◆ DATASET RECORDS
=== Section Start ===

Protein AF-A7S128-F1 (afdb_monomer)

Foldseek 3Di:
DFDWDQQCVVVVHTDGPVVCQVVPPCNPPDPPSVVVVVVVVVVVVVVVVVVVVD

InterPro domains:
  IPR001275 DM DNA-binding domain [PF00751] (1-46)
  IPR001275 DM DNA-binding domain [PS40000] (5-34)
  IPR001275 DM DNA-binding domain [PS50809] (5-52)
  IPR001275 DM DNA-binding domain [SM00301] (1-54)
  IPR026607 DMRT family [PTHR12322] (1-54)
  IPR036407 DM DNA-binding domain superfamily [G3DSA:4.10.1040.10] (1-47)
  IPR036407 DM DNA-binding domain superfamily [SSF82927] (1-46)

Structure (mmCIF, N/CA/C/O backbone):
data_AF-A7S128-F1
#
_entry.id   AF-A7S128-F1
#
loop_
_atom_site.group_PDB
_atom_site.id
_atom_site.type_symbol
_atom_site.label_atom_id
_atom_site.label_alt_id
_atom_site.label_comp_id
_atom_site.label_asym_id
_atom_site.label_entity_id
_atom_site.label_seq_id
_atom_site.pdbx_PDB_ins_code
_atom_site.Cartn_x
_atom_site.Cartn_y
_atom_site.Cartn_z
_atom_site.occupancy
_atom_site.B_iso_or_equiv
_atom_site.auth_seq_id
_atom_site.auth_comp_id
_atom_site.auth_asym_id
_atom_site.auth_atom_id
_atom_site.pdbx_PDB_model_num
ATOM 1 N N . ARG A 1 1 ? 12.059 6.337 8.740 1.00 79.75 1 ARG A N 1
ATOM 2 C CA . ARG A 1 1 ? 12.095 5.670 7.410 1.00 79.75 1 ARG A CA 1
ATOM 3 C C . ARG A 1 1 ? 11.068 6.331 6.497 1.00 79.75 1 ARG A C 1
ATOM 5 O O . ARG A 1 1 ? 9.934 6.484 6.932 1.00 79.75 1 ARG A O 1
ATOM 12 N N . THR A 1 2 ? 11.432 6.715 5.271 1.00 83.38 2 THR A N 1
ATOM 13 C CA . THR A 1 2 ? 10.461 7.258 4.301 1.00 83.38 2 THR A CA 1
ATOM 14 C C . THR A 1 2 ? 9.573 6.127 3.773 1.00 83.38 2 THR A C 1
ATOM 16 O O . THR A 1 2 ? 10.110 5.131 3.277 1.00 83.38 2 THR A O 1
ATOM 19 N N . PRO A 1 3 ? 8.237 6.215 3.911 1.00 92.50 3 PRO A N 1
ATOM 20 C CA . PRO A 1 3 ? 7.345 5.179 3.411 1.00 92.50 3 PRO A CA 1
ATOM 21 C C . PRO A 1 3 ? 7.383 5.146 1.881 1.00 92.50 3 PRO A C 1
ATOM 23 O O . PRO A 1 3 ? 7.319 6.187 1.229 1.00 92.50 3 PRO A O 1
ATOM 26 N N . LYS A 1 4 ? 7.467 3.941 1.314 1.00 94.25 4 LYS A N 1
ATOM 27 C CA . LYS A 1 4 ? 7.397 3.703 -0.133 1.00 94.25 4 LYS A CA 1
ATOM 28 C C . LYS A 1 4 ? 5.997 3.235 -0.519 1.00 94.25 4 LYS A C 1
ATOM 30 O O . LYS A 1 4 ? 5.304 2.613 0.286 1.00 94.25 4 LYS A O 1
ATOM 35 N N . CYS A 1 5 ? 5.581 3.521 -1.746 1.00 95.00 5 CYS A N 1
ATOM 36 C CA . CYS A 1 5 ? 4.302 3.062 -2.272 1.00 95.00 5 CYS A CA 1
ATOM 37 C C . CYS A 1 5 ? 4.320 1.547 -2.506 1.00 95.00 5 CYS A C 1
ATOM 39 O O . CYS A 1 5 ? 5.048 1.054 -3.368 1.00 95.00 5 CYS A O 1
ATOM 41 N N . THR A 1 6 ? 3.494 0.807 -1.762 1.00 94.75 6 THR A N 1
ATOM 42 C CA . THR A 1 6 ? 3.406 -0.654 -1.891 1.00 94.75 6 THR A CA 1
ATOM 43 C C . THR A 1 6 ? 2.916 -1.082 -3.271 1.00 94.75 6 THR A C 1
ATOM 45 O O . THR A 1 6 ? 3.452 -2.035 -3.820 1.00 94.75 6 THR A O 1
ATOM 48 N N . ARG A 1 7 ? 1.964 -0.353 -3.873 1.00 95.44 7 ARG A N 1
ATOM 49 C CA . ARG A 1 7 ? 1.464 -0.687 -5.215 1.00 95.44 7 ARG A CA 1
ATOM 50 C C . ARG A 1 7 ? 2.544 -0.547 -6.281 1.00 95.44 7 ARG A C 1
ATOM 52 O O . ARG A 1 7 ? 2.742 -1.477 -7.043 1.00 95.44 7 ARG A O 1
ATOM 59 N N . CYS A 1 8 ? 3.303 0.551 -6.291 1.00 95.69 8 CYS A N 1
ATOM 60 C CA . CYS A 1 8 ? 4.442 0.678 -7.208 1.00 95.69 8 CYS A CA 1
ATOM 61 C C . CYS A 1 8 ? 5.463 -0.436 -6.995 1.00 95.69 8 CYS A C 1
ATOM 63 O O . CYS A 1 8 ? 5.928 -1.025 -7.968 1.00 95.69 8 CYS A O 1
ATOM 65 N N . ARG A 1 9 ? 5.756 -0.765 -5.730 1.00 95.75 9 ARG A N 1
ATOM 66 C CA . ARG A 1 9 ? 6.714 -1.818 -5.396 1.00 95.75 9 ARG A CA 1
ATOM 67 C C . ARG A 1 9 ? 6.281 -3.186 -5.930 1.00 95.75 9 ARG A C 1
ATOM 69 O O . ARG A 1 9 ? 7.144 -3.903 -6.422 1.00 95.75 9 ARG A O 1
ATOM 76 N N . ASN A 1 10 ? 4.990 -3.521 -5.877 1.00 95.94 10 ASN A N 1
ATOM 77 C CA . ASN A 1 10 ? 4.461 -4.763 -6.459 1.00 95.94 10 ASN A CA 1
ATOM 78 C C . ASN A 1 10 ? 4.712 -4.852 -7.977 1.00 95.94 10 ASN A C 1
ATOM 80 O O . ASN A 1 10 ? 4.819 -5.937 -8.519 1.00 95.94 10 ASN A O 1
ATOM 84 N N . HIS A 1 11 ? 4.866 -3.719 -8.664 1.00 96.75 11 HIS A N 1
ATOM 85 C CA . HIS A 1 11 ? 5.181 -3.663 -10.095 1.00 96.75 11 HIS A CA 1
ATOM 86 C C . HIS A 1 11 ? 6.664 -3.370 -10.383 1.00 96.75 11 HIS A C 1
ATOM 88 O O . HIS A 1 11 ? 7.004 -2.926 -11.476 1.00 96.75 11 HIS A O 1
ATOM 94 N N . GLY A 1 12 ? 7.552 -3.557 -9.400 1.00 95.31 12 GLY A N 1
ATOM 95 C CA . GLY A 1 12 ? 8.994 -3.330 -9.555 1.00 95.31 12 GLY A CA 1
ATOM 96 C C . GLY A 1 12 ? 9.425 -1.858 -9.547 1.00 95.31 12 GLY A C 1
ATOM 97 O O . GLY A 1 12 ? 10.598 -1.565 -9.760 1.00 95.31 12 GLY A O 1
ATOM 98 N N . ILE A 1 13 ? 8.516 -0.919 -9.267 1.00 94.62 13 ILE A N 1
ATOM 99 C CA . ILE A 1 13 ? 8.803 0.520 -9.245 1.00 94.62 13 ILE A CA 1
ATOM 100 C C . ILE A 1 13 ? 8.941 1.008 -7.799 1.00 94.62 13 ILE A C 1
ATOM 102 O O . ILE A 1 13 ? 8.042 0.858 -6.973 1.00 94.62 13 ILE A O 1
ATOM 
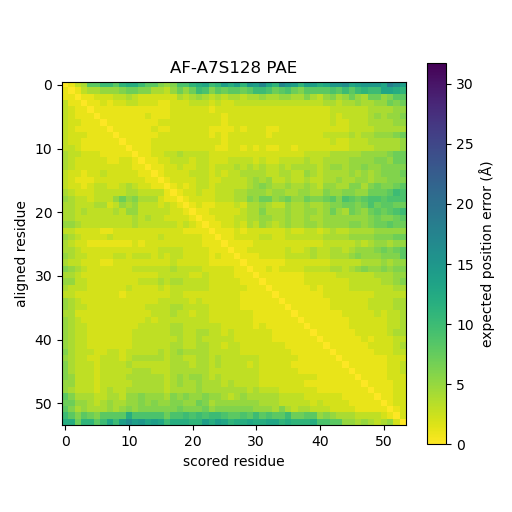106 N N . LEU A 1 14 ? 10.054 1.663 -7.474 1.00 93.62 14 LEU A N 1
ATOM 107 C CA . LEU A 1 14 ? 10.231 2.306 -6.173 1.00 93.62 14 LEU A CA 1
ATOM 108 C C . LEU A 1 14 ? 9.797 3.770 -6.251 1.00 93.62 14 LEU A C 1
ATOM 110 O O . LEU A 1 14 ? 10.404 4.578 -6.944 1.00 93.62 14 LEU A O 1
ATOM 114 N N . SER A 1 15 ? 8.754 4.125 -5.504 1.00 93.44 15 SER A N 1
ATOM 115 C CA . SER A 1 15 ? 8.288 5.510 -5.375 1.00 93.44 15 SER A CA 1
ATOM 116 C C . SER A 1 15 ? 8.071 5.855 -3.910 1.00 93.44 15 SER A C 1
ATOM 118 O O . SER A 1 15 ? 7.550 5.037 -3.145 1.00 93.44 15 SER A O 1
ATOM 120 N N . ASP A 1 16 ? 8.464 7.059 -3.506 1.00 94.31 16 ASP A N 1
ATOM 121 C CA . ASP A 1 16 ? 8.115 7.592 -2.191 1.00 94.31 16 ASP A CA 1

=== Section End ===

In the entries above, find the line holding "ATOM 3 C C ." and the line holding "ATOM 16 O O", then retype exactly those two lines and every line between them, and nothing else.

◆ SOLUTION TO THE EXERCISE
ATOM 3 C C . ARG A 1 1 ? 11.068 6.331 6.497 1.00 79.75 1 ARG A C 1
ATOM 5 O O . ARG A 1 1 ? 9.934 6.484 6.932 1.00 79.75 1 ARG A O 1
ATOM 12 N N . THR A 1 2 ? 11.432 6.715 5.271 1.00 83.38 2 THR A N 1
ATOM 13 C CA . THR A 1 2 ? 10.461 7.258 4.301 1.00 83.38 2 THR A CA 1
ATOM 14 C C . THR A 1 2 ? 9.573 6.127 3.773 1.00 83.38 2 THR A C 1
ATOM 16 O O . THR A 1 2 ? 10.110 5.131 3.277 1.00 83.38 2 THR A O 1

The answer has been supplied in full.